In one configuration the self-acting air bearing has its opposed thrust-oriented surfaces tapered down from each end toward the mid-region of the bearing. The tapers, in effect, capture the hub on the journal, but this presents manufacturing problems. In this regard, the tapered regions of the journal are normally manufactured separately and then assembled within the hub. Since the two tapered regions are not machined on the same center, the possibility exists that their axes may not coincide precisely as they must when assembled in the hub. This produces error in motion. Then there is the usual problem of maintaining roundness and consistency between the matching tapered surfaces of the journal and hub, not to speak of a uniform air gap on the order of 50 to 100 microinches.

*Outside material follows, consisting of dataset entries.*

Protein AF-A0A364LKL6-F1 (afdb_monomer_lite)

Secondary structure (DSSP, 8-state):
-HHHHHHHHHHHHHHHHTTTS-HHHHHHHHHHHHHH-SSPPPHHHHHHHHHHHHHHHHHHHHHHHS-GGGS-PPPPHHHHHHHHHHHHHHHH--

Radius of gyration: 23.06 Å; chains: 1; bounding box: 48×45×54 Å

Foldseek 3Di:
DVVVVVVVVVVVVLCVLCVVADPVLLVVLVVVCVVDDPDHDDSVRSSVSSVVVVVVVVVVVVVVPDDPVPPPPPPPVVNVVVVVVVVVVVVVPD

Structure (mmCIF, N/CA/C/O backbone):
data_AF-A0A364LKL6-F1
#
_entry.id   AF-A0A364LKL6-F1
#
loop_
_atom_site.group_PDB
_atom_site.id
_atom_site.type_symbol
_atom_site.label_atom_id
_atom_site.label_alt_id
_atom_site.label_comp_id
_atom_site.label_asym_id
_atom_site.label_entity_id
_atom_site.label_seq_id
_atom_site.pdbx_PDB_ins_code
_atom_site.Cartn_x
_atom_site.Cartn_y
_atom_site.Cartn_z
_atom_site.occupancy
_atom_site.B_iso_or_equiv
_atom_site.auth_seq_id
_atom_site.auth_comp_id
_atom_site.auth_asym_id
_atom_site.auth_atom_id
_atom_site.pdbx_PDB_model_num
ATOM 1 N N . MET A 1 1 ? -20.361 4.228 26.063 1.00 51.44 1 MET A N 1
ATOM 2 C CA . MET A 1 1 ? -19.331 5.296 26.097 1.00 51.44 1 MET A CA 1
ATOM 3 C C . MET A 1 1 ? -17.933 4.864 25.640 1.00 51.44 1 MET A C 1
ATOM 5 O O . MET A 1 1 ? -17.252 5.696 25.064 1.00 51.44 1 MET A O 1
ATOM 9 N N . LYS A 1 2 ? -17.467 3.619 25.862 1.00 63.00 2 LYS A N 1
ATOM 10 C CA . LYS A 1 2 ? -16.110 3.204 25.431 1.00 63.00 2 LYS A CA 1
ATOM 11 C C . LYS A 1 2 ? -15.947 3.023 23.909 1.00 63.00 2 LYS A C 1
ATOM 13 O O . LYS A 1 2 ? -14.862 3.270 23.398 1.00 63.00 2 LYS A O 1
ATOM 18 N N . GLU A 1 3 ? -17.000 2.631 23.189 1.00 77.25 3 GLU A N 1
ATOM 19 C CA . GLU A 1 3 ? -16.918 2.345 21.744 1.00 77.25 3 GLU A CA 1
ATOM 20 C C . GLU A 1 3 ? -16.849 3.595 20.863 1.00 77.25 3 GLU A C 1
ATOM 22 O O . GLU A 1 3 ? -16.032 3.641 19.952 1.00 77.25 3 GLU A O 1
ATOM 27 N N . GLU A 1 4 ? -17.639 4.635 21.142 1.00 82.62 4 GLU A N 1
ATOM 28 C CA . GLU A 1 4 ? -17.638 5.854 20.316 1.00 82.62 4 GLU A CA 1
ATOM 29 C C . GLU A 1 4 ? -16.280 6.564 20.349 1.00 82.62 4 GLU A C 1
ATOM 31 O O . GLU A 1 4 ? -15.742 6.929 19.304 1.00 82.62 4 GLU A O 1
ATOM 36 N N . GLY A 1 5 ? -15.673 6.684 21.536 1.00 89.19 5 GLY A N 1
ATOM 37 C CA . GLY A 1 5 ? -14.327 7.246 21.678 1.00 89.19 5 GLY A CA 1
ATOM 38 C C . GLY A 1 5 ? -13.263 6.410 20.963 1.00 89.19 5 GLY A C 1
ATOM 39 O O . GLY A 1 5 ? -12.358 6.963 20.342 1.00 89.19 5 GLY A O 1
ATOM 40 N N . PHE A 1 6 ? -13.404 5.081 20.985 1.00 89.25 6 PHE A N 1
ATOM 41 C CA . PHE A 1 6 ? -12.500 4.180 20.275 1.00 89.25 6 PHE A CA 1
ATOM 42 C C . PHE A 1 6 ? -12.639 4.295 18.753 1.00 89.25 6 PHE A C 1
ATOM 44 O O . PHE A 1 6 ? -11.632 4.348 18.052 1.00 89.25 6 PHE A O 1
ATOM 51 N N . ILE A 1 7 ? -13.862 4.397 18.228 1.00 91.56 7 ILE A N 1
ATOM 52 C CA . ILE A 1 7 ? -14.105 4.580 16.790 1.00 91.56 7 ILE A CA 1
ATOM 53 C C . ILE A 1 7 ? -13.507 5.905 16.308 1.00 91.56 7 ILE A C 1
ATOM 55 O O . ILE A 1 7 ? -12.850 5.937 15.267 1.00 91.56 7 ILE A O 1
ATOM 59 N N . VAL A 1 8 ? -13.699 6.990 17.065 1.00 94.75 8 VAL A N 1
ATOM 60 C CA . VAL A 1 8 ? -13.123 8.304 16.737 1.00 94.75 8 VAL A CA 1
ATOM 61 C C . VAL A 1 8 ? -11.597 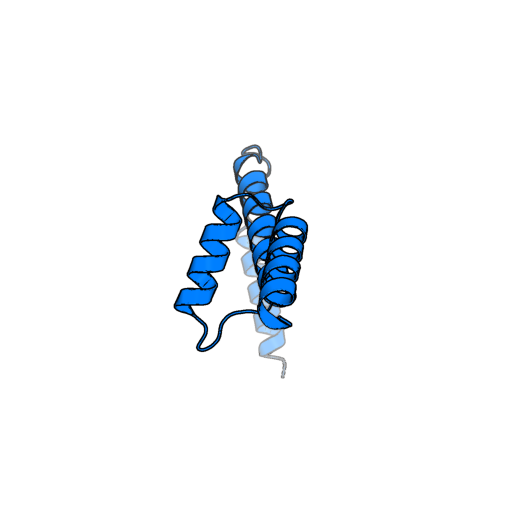8.246 16.742 1.00 94.75 8 VAL A C 1
ATOM 63 O O . VAL A 1 8 ? -10.970 8.716 15.793 1.00 94.75 8 VAL A O 1
ATOM 66 N N . PHE A 1 9 ? -11.009 7.621 17.764 1.00 93.81 9 PHE A N 1
ATOM 67 C CA . PHE A 1 9 ? -9.568 7.406 17.847 1.00 93.81 9 PHE A CA 1
ATOM 68 C C . PHE A 1 9 ? -9.048 6.619 16.640 1.00 93.81 9 PHE A C 1
ATOM 70 O O . PHE A 1 9 ? -8.170 7.097 15.929 1.00 93.81 9 PHE A O 1
ATOM 77 N N . MET A 1 10 ? -9.646 5.463 16.339 1.00 93.19 10 MET A N 1
ATOM 78 C CA . MET A 1 10 ? -9.242 4.634 15.205 1.00 93.19 10 MET A CA 1
ATOM 79 C C . MET A 1 10 ? -9.363 5.395 13.885 1.00 93.19 10 MET A C 1
ATOM 81 O O . MET A 1 10 ? -8.434 5.386 13.087 1.00 93.19 10 MET A O 1
ATOM 85 N N . LYS A 1 11 ? -10.466 6.112 13.651 1.00 93.69 11 LYS A N 1
ATOM 86 C CA . LYS A 1 11 ? -10.627 6.916 12.433 1.00 93.69 11 LYS A CA 1
ATOM 87 C C . LYS A 1 11 ? -9.511 7.956 12.291 1.00 93.69 11 LYS A C 1
ATOM 89 O O . LYS A 1 11 ? -9.001 8.144 11.188 1.00 93.69 11 LYS A O 1
ATOM 94 N N . ASN A 1 12 ? -9.129 8.606 13.390 1.00 96.62 12 ASN A N 1
ATOM 95 C CA . ASN A 1 12 ? -8.038 9.573 13.399 1.00 96.62 12 ASN A CA 1
ATOM 96 C C . ASN A 1 12 ? -6.688 8.916 13.077 1.00 96.62 12 ASN A C 1
ATOM 98 O O . ASN A 1 12 ? -5.975 9.410 12.208 1.00 96.62 12 ASN A O 1
ATOM 102 N N . GLU A 1 13 ? -6.378 7.773 13.694 1.00 96.06 13 GLU A N 1
ATOM 103 C CA . GLU A 1 13 ? -5.147 7.023 13.413 1.00 96.06 13 GLU A CA 1
ATOM 104 C C . GLU A 1 13 ? -5.055 6.622 11.937 1.00 96.06 13 GLU A C 1
ATOM 106 O O . GLU A 1 13 ? -4.052 6.884 11.278 1.00 96.06 13 GLU A O 1
ATOM 111 N N . TRP A 1 14 ? -6.137 6.080 11.370 1.00 96.31 14 TRP A N 1
ATOM 112 C CA . TRP A 1 14 ? -6.192 5.734 9.948 1.00 96.31 14 TRP A CA 1
ATOM 113 C C . TRP A 1 14 ? -5.996 6.959 9.047 1.00 96.31 14 TRP A C 1
ATOM 115 O O . TRP A 1 14 ? -5.259 6.893 8.063 1.00 96.31 14 TRP A O 1
ATOM 125 N N . GLN A 1 15 ? -6.620 8.090 9.380 1.00 96.12 15 GLN A N 1
ATOM 126 C CA . GLN A 1 15 ? -6.473 9.323 8.609 1.00 96.12 15 GLN A CA 1
ATOM 127 C C . GLN A 1 15 ? -5.036 9.862 8.654 1.00 96.12 15 GLN A C 1
ATOM 129 O O . GLN A 1 15 ? -4.525 10.325 7.634 1.00 96.12 15 GLN A O 1
ATOM 134 N N . ILE A 1 16 ? -4.379 9.798 9.816 1.00 96.94 16 ILE A N 1
ATOM 135 C CA . ILE A 1 16 ? -2.992 10.243 9.990 1.00 96.94 16 ILE A CA 1
ATOM 136 C C . ILE A 1 16 ? -2.042 9.325 9.222 1.00 96.94 16 ILE A C 1
ATOM 138 O O . ILE A 1 16 ? -1.247 9.812 8.418 1.00 96.94 16 ILE A O 1
ATOM 142 N N . SER A 1 17 ? -2.140 8.010 9.427 1.00 96.06 17 SER A N 1
ATOM 143 C CA . SER A 1 17 ? -1.227 7.038 8.820 1.00 96.06 17 SER A CA 1
ATOM 144 C C . SER A 1 17 ? -1.343 6.971 7.301 1.00 96.06 17 SER A C 1
ATOM 146 O O . SER A 1 17 ? -0.360 6.674 6.632 1.00 96.06 17 SER A O 1
ATOM 148 N N . LEU A 1 18 ? -2.523 7.238 6.734 1.00 96.62 18 LEU A N 1
ATOM 149 C CA . LEU A 1 18 ? -2.735 7.139 5.288 1.00 96.62 18 LEU A CA 1
ATOM 150 C C . LEU A 1 18 ? -2.572 8.463 4.533 1.00 96.62 18 LEU A C 1
ATOM 152 O O . LEU A 1 18 ? -2.692 8.477 3.310 1.00 96.62 18 LEU A O 1
ATOM 156 N N . LYS A 1 19 ? -2.263 9.561 5.234 1.00 96.62 19 LYS A N 1
ATOM 157 C CA . LYS A 1 19 ? -2.121 10.909 4.657 1.00 96.62 19 LYS A CA 1
ATOM 158 C C . LYS A 1 19 ? -1.106 10.990 3.511 1.00 96.62 19 LYS A C 1
ATOM 160 O O . LYS A 1 19 ? -1.245 11.841 2.637 1.00 96.62 19 LYS A O 1
ATOM 165 N N . GLU A 1 20 ? -0.067 10.159 3.533 1.00 94.50 20 GLU A N 1
ATOM 166 C CA . GLU A 1 20 ? 0.999 10.180 2.524 1.00 94.50 20 GLU A CA 1
ATOM 167 C C . GLU A 1 20 ? 0.623 9.495 1.200 1.00 94.50 20 GLU A C 1
ATOM 169 O O . GLU A 1 20 ? 1.320 9.675 0.201 1.00 94.50 20 GLU A O 1
ATOM 174 N N . PHE A 1 21 ? -0.468 8.724 1.169 1.00 96.81 21 PHE A N 1
ATOM 175 C CA . PHE A 1 21 ? -0.876 7.974 -0.014 1.00 96.81 21 PHE A CA 1
ATOM 176 C C . PHE A 1 21 ? -1.912 8.729 -0.838 1.00 96.81 21 PHE A C 1
ATOM 178 O O . PHE A 1 21 ? -2.800 9.408 -0.322 1.00 96.81 21 PHE A O 1
ATOM 185 N N . THR A 1 22 ? -1.836 8.559 -2.156 1.00 96.31 22 THR A N 1
ATOM 186 C CA . THR A 1 22 ? -2.843 9.108 -3.063 1.00 96.31 22 THR A CA 1
ATOM 187 C C . THR A 1 22 ? -4.166 8.341 -2.927 1.00 96.31 22 THR A C 1
ATOM 189 O O . THR A 1 22 ? -4.169 7.143 -2.616 1.00 96.31 22 THR A O 1
ATOM 192 N N . PRO A 1 23 ? -5.317 8.970 -3.240 1.00 96.25 23 PRO A N 1
ATOM 193 C CA . PRO A 1 23 ? -6.603 8.271 -3.264 1.00 96.25 23 PRO A CA 1
ATOM 194 C C . PRO A 1 23 ? -6.618 7.054 -4.201 1.00 96.25 23 PRO A C 1
ATOM 196 O O . PRO A 1 23 ? -7.350 6.096 -3.960 1.00 96.25 23 PRO A O 1
ATOM 199 N N . ALA A 1 24 ? -5.804 7.079 -5.264 1.00 96.38 24 ALA A N 1
ATOM 200 C CA . ALA A 1 24 ? -5.666 5.968 -6.199 1.00 96.38 24 ALA A CA 1
ATOM 201 C C . ALA A 1 24 ? -5.034 4.739 -5.526 1.00 96.38 24 ALA A C 1
ATOM 203 O O . ALA A 1 24 ? -5.598 3.649 -5.621 1.00 96.38 24 ALA A O 1
ATOM 204 N N . ILE A 1 25 ? -3.938 4.935 -4.782 1.00 97.06 25 ILE A N 1
ATOM 205 C CA . ILE A 1 25 ? -3.260 3.873 -4.025 1.00 97.06 25 ILE A CA 1
ATOM 206 C C . ILE A 1 25 ? -4.183 3.293 -2.952 1.00 97.06 25 ILE A C 1
ATOM 208 O O . ILE A 1 25 ? -4.308 2.075 -2.843 1.00 97.06 25 ILE A O 1
ATOM 212 N N . ILE A 1 26 ? -4.875 4.150 -2.192 1.00 96.69 26 ILE A N 1
ATOM 213 C CA . ILE A 1 26 ? -5.806 3.703 -1.143 1.00 96.69 26 ILE A CA 1
ATOM 214 C C . ILE A 1 26 ? -6.930 2.853 -1.749 1.00 96.69 26 ILE A C 1
ATOM 216 O O . ILE A 1 26 ? -7.283 1.805 -1.201 1.00 96.69 26 ILE A O 1
ATOM 220 N N . ARG A 1 27 ? -7.480 3.266 -2.897 1.00 96.38 27 ARG A N 1
ATOM 221 C CA . ARG A 1 27 ? -8.522 2.510 -3.601 1.00 96.38 27 ARG A CA 1
ATOM 222 C C . ARG A 1 27 ? -8.009 1.159 -4.098 1.00 96.38 27 ARG A C 1
ATOM 224 O O . ARG A 1 27 ? -8.671 0.153 -3.870 1.00 96.38 27 ARG A O 1
ATOM 231 N N . GLU A 1 28 ? -6.830 1.110 -4.713 1.00 95.62 28 GLU A N 1
ATOM 232 C CA . GLU A 1 28 ? -6.240 -0.152 -5.179 1.00 95.62 28 GLU A CA 1
ATOM 233 C C . GLU A 1 28 ? -5.939 -1.111 -4.013 1.00 95.62 28 GLU A C 1
ATOM 235 O O . GLU A 1 28 ? -6.255 -2.301 -4.093 1.00 95.62 28 GLU A O 1
ATOM 240 N N . ALA A 1 29 ? -5.404 -0.603 -2.897 1.00 94.50 29 ALA A N 1
ATOM 241 C CA . ALA A 1 29 ? -5.183 -1.387 -1.681 1.00 94.50 29 ALA A CA 1
ATOM 242 C C . ALA A 1 29 ? -6.499 -1.936 -1.103 1.00 94.50 29 ALA A C 1
ATOM 244 O O . ALA A 1 29 ? -6.565 -3.094 -0.680 1.00 94.50 29 ALA A O 1
ATOM 245 N N . THR A 1 30 ? -7.559 -1.123 -1.128 1.00 94.50 30 THR A N 1
ATOM 246 C CA . THR A 1 30 ? -8.906 -1.519 -0.693 1.00 94.50 30 THR A CA 1
ATOM 247 C C . THR A 1 30 ? -9.447 -2.649 -1.564 1.00 94.50 30 THR A C 1
ATOM 249 O O . THR A 1 30 ? -9.839 -3.690 -1.037 1.00 94.50 30 THR A O 1
ATOM 252 N N . ASP A 1 31 ? -9.389 -2.499 -2.888 1.00 94.06 31 ASP A N 1
ATOM 253 C CA . ASP A 1 31 ? -9.832 -3.525 -3.836 1.00 94.06 31 ASP A CA 1
ATOM 254 C C . ASP A 1 31 ? -9.058 -4.835 -3.663 1.00 94.06 31 ASP A C 1
ATOM 256 O O . ASP A 1 31 ? -9.632 -5.923 -3.740 1.00 94.06 31 ASP A O 1
ATOM 260 N N . HIS A 1 32 ? -7.747 -4.750 -3.426 1.00 91.75 32 HIS A N 1
ATOM 261 C CA . HIS A 1 32 ? -6.909 -5.921 -3.175 1.00 91.75 32 HIS A CA 1
ATOM 262 C C . HIS A 1 32 ? -7.335 -6.657 -1.904 1.00 91.75 32 HIS A C 1
ATOM 264 O O . HIS A 1 32 ? -7.493 -7.881 -1.930 1.00 91.75 32 HIS A O 1
ATOM 270 N N . CYS A 1 33 ? -7.597 -5.918 -0.823 1.00 91.44 33 CYS A N 1
ATOM 271 C CA . CYS A 1 33 ? -8.065 -6.487 0.436 1.00 91.44 33 CYS A CA 1
ATOM 272 C C . CYS A 1 33 ? -9.443 -7.149 0.286 1.00 91.44 33 CYS A C 1
ATOM 274 O O . CYS A 1 33 ? -9.612 -8.286 0.728 1.00 91.44 33 CYS A O 1
ATOM 276 N N . LEU A 1 34 ? -10.386 -6.489 -0.397 1.00 89.69 34 LEU A N 1
ATOM 277 C CA . LEU A 1 34 ? -11.736 -7.010 -0.649 1.00 89.69 34 LEU A CA 1
ATOM 278 C C . LEU A 1 34 ? -11.730 -8.288 -1.500 1.00 89.69 34 LEU A C 1
ATOM 280 O O . LEU A 1 34 ? -12.549 -9.175 -1.286 1.00 89.69 34 LEU A O 1
ATOM 284 N N . LYS A 1 35 ? -10.799 -8.406 -2.454 1.00 88.56 35 LYS A N 1
ATOM 285 C CA . LYS A 1 35 ? -10.702 -9.573 -3.348 1.00 88.56 35 LYS A CA 1
ATOM 286 C C . LYS A 1 35 ? -10.014 -10.781 -2.714 1.00 88.56 35 LYS A C 1
ATOM 288 O O . LYS A 1 35 ? -10.217 -11.897 -3.184 1.00 88.56 35 LYS A O 1
ATOM 293 N N . ARG A 1 36 ? -9.134 -10.575 -1.727 1.00 73.94 36 ARG A N 1
ATOM 294 C CA . ARG A 1 36 ? -8.195 -11.617 -1.263 1.00 73.94 36 ARG A CA 1
ATOM 295 C C . ARG A 1 36 ? -8.372 -12.069 0.182 1.00 73.94 36 ARG A C 1
ATOM 297 O O . ARG A 1 36 ? -7.773 -13.083 0.536 1.00 73.94 36 ARG A O 1
ATOM 304 N N . LYS A 1 37 ? -9.118 -11.357 1.033 1.00 65.56 37 LYS A N 1
ATOM 305 C CA . LYS A 1 37 ? -9.133 -11.649 2.476 1.00 65.56 37 LYS A CA 1
ATOM 306 C C . LYS A 1 37 ? -10.514 -12.059 2.991 1.00 65.56 37 LYS A C 1
ATOM 308 O O . LYS A 1 37 ? -11.513 -11.436 2.666 1.00 65.56 37 LYS A O 1
ATOM 313 N N . GLN A 1 38 ? -10.536 -13.076 3.860 1.00 67.62 38 GLN A N 1
ATOM 314 C CA . GLN A 1 38 ? -11.714 -13.453 4.660 1.00 67.62 38 GLN A CA 1
ATOM 315 C C . GLN A 1 38 ? -11.995 -12.457 5.802 1.00 67.62 38 GLN A C 1
ATOM 317 O O . GLN A 1 38 ? -13.099 -12.434 6.334 1.00 67.62 38 GLN A O 1
ATOM 322 N N . LEU A 1 39 ? -11.002 -11.644 6.191 1.00 79.31 39 LEU A N 1
ATOM 323 C CA . LEU A 1 39 ? -11.070 -10.696 7.308 1.00 79.31 39 LEU A CA 1
ATOM 324 C C . LEU A 1 39 ? -10.512 -9.320 6.907 1.00 79.31 39 LEU A C 1
ATOM 326 O O . LEU A 1 39 ? -9.581 -9.262 6.093 1.00 79.31 39 LEU A O 1
ATOM 330 N N . PRO A 1 40 ? -11.031 -8.221 7.489 1.00 85.12 40 PRO A N 1
ATOM 331 C CA . PRO A 1 40 ? -10.515 -6.882 7.236 1.00 85.12 40 PRO A CA 1
ATOM 332 C C . PRO A 1 40 ? -9.052 -6.755 7.698 1.00 85.12 40 PRO A C 1
ATOM 334 O O . PRO A 1 40 ? -8.670 -7.333 8.720 1.00 85.12 40 PRO A O 1
ATOM 337 N N . PRO A 1 41 ? -8.212 -6.016 6.954 1.00 91.62 41 PRO A N 1
ATOM 338 C CA . PRO A 1 41 ? -6.816 -5.817 7.315 1.00 91.62 41 PRO A CA 1
ATOM 339 C C . PRO A 1 41 ? -6.690 -4.956 8.575 1.00 91.62 41 PRO A C 1
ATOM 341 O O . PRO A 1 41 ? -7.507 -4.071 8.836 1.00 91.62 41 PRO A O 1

These demands require precision machining and grinding and even lapping which is reflected in the price of such bearings, making them considerably more expensive than conventional ball bearings. Hence, most of the high velocity equipment uses traditional ball bearings.
The present invention resides in an air bearing having opposed tapered surfaces, one of which lies along a material that is molded along the other surface and then separated slightly from the other surface. The invention also resides in the process for manufacturing a bearing. That process includes providing inner and outer members, one of which has tapered surfaces and using those tapered surfaces to configure and provide conforming tapered surfaces for a liner that lies between the members and bonds to the other member. Actually, the liner is derived from a fluent liner material which is injected between the inner and outer members. But before the fluent liner material is injected, the tapered surfaces on the one member are distorted in the sense that they are displaced axially. This distortion may be achieved by compressing the one member within its elastic limits or by applying a coating to the tapered surfaces. Once the liner material has solidified the distortion is removed, leaving a slight air gap between the tapered surfaces on the one member and the conforming tapered surfaces on the liner. The member with the tapered surfaces or the liner along their tapered surfaces has grooves which serve to pump air and thereby maintain the air gap generally uniform. The invention also consists in the parts and in the arrangements and combinations of parts hereinafter described and claimed.